Directions for this task: For this exercise, reproduce the entries below exactly, but only from the line containing "ATOM 103 N N" through the line containing "ATOM 127 N N", both included.
START Materials provided
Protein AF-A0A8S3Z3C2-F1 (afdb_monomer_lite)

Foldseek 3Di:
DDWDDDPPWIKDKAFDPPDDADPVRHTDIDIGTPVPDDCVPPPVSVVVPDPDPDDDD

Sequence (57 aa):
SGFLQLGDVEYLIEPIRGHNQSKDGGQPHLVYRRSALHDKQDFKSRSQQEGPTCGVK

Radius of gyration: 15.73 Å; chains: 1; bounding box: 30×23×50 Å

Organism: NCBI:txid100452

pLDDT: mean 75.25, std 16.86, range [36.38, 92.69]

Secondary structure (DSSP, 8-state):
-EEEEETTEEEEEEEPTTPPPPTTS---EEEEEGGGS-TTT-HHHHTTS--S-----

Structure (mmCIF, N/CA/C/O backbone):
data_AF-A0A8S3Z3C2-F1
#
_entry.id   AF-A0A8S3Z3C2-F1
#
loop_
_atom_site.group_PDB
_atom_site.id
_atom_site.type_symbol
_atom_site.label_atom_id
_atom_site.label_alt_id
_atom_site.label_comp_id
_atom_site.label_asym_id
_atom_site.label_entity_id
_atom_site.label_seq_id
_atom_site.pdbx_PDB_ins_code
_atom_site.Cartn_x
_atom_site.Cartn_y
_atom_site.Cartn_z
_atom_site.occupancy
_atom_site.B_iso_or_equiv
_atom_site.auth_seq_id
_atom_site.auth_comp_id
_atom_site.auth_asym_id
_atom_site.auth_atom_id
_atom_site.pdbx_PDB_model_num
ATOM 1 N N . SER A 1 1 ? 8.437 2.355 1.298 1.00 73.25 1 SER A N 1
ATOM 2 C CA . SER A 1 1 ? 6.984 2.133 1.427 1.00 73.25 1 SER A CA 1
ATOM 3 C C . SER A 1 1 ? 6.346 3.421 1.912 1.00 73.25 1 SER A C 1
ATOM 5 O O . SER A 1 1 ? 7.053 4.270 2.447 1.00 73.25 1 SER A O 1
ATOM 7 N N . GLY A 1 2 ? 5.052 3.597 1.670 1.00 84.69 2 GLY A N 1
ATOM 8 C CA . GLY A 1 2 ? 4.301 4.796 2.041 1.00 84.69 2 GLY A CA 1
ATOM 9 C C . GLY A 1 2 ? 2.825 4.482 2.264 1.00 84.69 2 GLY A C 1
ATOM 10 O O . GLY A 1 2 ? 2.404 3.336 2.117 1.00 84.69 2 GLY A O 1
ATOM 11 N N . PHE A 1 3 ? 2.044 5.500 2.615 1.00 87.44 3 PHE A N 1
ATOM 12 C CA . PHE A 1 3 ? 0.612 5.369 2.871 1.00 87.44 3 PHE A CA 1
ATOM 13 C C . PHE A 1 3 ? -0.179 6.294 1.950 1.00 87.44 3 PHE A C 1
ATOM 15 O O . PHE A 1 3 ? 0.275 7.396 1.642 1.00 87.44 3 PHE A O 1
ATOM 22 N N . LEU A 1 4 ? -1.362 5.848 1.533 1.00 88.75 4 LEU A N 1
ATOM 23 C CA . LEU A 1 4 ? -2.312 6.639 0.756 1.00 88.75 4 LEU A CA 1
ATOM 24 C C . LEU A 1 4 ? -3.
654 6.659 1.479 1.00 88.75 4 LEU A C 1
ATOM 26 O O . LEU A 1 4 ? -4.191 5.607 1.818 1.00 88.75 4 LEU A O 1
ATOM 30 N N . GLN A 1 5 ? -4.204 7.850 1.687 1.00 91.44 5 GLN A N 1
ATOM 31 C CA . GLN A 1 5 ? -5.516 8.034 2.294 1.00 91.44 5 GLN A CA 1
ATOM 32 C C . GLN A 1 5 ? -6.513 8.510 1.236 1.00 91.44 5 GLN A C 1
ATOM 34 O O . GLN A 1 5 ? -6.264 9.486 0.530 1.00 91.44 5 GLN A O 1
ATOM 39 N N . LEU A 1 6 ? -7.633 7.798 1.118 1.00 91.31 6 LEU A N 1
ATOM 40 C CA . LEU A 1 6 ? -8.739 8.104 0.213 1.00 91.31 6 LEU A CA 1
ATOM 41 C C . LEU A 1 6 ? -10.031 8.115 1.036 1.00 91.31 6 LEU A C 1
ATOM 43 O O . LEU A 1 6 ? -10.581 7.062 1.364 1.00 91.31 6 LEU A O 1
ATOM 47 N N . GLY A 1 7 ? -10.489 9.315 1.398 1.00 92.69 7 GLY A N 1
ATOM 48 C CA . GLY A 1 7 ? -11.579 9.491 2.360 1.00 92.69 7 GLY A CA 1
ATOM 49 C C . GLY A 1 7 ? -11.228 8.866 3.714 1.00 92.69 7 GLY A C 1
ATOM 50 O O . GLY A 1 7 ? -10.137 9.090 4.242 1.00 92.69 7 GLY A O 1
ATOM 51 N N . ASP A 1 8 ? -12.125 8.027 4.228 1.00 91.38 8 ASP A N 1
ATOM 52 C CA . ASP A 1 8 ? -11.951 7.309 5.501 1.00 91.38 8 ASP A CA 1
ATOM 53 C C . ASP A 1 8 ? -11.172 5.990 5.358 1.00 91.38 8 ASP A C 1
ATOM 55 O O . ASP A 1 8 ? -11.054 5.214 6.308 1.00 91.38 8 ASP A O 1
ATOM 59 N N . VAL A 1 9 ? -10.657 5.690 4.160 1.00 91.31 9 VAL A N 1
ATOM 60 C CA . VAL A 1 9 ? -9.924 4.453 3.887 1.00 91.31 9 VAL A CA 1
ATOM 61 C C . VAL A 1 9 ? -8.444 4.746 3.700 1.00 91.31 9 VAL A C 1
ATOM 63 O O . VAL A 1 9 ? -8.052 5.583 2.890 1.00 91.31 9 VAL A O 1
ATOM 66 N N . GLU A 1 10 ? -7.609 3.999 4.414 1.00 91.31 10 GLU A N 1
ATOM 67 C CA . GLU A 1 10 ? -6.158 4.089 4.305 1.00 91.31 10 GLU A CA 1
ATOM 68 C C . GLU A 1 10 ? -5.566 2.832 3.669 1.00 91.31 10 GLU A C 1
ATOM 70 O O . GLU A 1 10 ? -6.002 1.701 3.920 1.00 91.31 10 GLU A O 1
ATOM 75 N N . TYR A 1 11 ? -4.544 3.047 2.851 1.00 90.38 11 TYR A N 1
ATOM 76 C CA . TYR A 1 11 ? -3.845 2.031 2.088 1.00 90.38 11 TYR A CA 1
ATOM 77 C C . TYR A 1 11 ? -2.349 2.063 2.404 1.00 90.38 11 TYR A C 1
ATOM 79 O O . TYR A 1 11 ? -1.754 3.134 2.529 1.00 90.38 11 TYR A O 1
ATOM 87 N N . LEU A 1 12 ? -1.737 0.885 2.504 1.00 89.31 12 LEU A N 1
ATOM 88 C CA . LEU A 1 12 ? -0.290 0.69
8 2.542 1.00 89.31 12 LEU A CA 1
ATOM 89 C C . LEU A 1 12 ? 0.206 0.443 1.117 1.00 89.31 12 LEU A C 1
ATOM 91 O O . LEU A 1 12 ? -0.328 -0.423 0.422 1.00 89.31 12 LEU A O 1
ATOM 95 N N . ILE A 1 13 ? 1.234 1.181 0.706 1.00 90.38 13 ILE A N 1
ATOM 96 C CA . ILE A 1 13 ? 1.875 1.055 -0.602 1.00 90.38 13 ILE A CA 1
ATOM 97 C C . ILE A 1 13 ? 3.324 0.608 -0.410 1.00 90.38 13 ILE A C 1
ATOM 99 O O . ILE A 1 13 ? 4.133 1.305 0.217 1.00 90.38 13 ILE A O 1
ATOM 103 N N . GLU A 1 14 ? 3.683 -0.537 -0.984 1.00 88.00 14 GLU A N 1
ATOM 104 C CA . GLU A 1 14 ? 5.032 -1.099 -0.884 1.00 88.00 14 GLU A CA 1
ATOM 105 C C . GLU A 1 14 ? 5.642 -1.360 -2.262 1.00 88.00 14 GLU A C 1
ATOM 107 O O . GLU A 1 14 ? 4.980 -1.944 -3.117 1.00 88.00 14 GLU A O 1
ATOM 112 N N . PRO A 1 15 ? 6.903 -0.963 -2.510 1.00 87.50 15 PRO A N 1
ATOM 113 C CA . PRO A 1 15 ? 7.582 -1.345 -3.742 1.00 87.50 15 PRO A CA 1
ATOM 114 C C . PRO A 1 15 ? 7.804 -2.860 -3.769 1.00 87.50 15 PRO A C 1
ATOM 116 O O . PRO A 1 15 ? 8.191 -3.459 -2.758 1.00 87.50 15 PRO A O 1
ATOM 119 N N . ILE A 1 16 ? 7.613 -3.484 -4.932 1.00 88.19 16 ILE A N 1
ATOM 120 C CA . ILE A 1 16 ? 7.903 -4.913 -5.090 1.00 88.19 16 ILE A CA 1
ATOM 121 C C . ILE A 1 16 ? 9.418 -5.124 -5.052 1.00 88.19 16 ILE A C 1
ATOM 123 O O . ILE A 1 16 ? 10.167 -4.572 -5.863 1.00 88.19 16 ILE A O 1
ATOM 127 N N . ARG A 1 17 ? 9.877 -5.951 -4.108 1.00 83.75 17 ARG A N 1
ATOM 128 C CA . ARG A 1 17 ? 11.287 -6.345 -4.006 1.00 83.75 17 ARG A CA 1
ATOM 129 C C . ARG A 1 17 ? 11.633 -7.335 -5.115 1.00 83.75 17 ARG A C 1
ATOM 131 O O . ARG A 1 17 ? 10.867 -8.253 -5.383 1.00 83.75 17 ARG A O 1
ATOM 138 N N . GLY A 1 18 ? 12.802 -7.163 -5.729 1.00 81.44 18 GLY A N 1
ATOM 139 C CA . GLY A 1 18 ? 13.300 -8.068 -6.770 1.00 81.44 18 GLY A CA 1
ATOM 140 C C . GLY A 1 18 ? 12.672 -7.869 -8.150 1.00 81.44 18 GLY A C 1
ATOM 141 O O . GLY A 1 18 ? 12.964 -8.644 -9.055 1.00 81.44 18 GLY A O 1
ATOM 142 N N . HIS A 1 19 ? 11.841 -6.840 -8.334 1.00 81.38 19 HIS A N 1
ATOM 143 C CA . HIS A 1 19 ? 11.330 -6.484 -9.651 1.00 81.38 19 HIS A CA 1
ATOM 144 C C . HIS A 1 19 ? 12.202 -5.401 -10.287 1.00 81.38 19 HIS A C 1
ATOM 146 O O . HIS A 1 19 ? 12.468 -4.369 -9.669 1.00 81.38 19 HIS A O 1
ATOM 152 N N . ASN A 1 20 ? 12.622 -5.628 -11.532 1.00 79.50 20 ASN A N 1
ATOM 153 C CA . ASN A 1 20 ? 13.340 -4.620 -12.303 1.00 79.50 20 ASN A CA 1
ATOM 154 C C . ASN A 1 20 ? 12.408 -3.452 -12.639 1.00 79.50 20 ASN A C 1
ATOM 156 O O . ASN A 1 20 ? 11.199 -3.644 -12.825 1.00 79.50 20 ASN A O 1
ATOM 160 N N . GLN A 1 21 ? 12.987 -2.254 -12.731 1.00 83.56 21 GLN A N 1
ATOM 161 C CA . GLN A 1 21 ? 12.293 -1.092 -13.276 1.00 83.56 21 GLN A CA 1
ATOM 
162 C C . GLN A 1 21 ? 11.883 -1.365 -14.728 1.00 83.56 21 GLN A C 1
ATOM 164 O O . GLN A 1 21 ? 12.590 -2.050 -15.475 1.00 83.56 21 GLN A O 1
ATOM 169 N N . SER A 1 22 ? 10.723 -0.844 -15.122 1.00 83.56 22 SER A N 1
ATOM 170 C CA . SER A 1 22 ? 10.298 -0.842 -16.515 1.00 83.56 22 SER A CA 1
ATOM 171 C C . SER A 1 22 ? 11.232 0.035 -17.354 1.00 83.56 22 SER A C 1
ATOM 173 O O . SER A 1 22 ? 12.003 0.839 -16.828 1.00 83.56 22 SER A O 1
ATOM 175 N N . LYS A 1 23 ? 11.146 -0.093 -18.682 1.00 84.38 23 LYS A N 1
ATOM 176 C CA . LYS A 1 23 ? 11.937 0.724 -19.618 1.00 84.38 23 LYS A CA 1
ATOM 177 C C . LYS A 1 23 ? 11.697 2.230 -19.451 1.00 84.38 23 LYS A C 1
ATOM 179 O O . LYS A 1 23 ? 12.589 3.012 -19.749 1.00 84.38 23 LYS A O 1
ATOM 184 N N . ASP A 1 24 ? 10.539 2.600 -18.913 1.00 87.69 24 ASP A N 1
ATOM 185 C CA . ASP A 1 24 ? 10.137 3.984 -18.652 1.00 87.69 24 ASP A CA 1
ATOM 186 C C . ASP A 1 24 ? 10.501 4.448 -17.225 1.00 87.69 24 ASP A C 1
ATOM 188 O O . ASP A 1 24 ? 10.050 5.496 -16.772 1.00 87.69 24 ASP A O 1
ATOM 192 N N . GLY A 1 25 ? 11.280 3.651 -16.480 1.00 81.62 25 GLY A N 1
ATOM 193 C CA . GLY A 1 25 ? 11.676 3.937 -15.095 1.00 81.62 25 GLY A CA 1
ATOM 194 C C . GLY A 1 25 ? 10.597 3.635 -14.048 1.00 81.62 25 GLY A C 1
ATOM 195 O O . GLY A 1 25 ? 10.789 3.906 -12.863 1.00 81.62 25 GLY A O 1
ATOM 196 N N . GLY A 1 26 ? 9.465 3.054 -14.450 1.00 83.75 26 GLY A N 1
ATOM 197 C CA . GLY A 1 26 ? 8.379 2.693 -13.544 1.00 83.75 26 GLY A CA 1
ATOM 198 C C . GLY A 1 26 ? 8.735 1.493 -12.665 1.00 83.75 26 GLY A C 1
END Materials provided
START Materials provided
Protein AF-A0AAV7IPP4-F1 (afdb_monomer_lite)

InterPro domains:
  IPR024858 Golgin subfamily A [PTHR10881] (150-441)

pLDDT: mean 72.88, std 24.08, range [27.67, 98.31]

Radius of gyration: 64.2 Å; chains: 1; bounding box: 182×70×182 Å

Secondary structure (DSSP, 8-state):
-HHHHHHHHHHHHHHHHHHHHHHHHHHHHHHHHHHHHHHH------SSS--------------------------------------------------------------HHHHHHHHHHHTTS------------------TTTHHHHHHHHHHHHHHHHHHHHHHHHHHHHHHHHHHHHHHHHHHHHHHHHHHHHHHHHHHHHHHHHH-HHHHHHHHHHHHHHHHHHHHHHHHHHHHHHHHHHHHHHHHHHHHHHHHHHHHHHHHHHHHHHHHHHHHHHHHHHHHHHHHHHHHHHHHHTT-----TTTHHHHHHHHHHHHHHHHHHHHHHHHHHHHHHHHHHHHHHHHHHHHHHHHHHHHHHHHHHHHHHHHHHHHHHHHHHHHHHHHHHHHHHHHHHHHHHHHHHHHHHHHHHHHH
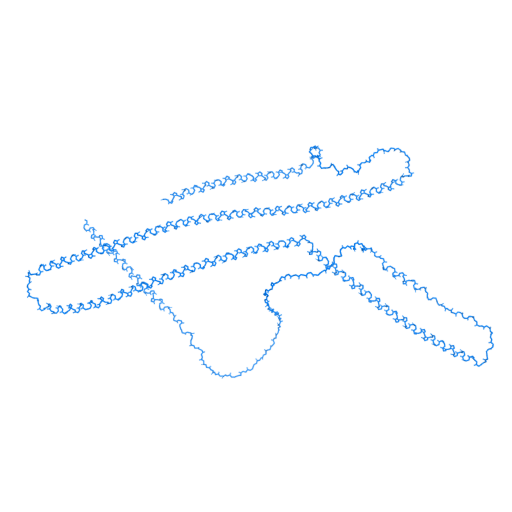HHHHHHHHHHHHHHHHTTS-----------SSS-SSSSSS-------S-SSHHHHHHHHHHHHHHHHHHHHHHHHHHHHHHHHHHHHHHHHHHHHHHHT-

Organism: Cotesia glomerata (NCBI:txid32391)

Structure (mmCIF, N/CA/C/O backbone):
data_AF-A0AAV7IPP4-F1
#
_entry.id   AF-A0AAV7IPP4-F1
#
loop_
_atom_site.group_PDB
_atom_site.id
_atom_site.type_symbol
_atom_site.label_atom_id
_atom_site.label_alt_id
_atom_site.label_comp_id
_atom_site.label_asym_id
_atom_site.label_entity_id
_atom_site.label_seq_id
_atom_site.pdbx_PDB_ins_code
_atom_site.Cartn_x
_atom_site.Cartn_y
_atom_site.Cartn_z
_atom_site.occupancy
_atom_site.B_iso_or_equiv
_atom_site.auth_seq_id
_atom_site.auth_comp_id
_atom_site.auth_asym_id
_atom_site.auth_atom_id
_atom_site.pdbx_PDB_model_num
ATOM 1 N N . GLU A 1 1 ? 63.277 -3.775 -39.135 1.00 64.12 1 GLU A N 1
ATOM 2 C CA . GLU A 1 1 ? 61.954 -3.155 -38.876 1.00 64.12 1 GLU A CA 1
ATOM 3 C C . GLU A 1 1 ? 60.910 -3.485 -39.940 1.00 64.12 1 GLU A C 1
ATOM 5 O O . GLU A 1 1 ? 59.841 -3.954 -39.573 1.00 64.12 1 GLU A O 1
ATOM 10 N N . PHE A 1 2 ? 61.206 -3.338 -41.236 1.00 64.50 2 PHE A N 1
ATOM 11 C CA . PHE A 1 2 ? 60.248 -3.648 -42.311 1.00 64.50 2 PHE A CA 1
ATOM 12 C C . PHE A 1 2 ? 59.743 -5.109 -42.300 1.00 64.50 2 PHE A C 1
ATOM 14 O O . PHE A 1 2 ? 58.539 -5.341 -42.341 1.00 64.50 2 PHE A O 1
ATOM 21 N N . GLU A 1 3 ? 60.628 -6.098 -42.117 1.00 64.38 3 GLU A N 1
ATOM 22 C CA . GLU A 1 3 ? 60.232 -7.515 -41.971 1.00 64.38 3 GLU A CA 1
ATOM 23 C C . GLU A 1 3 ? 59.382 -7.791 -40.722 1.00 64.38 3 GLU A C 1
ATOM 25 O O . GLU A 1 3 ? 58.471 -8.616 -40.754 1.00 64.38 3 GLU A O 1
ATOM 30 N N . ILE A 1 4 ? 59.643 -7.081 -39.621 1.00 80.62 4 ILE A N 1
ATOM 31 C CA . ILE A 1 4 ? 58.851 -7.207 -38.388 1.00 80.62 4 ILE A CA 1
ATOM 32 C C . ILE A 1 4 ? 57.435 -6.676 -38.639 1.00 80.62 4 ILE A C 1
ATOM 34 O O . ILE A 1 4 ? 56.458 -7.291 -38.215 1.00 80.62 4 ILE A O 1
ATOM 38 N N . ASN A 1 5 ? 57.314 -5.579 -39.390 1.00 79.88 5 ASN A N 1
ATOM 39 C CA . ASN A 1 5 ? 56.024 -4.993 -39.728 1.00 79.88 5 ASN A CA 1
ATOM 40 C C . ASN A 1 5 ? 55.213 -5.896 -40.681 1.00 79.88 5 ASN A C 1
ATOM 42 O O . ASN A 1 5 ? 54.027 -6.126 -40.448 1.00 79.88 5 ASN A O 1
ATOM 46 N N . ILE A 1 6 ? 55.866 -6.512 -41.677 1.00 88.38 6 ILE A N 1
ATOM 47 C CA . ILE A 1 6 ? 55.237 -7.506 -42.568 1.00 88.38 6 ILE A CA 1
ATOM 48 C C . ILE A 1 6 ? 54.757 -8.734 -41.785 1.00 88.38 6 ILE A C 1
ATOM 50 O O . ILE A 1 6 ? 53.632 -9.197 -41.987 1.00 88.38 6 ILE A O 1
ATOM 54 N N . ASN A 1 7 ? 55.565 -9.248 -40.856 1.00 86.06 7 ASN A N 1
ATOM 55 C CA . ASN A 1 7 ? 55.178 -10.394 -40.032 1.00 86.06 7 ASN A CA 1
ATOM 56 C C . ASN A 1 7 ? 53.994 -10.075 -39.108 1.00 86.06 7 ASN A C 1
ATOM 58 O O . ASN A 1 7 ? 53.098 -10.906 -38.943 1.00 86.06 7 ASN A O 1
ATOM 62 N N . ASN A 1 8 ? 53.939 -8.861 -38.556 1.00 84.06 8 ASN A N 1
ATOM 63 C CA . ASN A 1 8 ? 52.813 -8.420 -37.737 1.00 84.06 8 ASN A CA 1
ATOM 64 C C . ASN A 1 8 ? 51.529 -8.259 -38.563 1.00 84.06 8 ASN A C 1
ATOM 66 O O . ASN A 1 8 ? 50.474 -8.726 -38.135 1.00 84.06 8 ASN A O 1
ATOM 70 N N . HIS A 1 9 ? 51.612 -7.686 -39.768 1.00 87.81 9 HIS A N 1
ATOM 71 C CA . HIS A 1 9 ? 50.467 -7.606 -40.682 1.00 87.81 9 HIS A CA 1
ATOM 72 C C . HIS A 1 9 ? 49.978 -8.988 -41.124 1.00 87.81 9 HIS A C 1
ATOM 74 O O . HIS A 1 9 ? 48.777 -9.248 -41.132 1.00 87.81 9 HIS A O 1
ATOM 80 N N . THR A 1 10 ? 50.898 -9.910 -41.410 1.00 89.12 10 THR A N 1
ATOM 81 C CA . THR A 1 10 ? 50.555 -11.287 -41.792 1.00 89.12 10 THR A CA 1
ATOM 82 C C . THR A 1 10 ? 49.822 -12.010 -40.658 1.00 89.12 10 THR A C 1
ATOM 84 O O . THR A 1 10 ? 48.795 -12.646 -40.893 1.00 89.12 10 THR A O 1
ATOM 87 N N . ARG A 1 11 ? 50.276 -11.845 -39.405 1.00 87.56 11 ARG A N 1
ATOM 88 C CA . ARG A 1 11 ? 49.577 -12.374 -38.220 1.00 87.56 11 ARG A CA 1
END Materials provided
Answer below:
ATOM 103 N N . GLU A 1 14 ? 3.683 -0.537 -0.984 1.00 88.00 14 GLU A N 1
ATOM 104 C CA . GLU A 1 14 ? 5.032 -1.099 -0.884 1.00 88.00 14 GLU A CA 1
ATOM 105 C C . GLU A 1 14 ? 5.642 -1.360 -2.262 1.00 88.00 14 GLU A C 1
ATOM 107 O O . GLU A 1 14 ? 4.980 -1.944 -3.117 1.00 88.00 14 GLU A O 1
ATOM 112 N N . PRO A 1 15 ? 6.903 -0.963 -2.510 1.00 87.50 15 PRO A N 1
ATOM 113 C CA . PRO A 1 15 ? 7.582 -1.345 -3.742 1.00 87.50 15 PRO A CA 1
ATOM 114 C C . PRO A 1 15 ? 7.804 -2.860 -3.769 1.00 87.50 15 PRO A C 1
ATOM 116 O O . PRO A 1 15 ? 8.191 -3.459 -2.758 1.00 87.50 15 PRO A O 1
ATOM 119 N N . ILE A 1 16 ? 7.613 -3.484 -4.932 1.00 88.19 16 ILE A N 1
ATOM 120 C CA . ILE A 1 16 ? 7.903 -4.913 -5.090 1.00 88.19 16 ILE A CA 1
ATOM 121 C C . ILE A 1 16 ? 9.418 -5.124 -5.052 1.00 88.19 16 ILE A C 1
ATOM 123 O O . ILE A 1 16 ? 10.167 -4.572 -5.863 1.00 88.19 16 ILE A O 1
ATOM 127 N N . ARG A 1 17 ? 9.877 -5.951 -4.108 1.00 83.75 17 ARG A N 1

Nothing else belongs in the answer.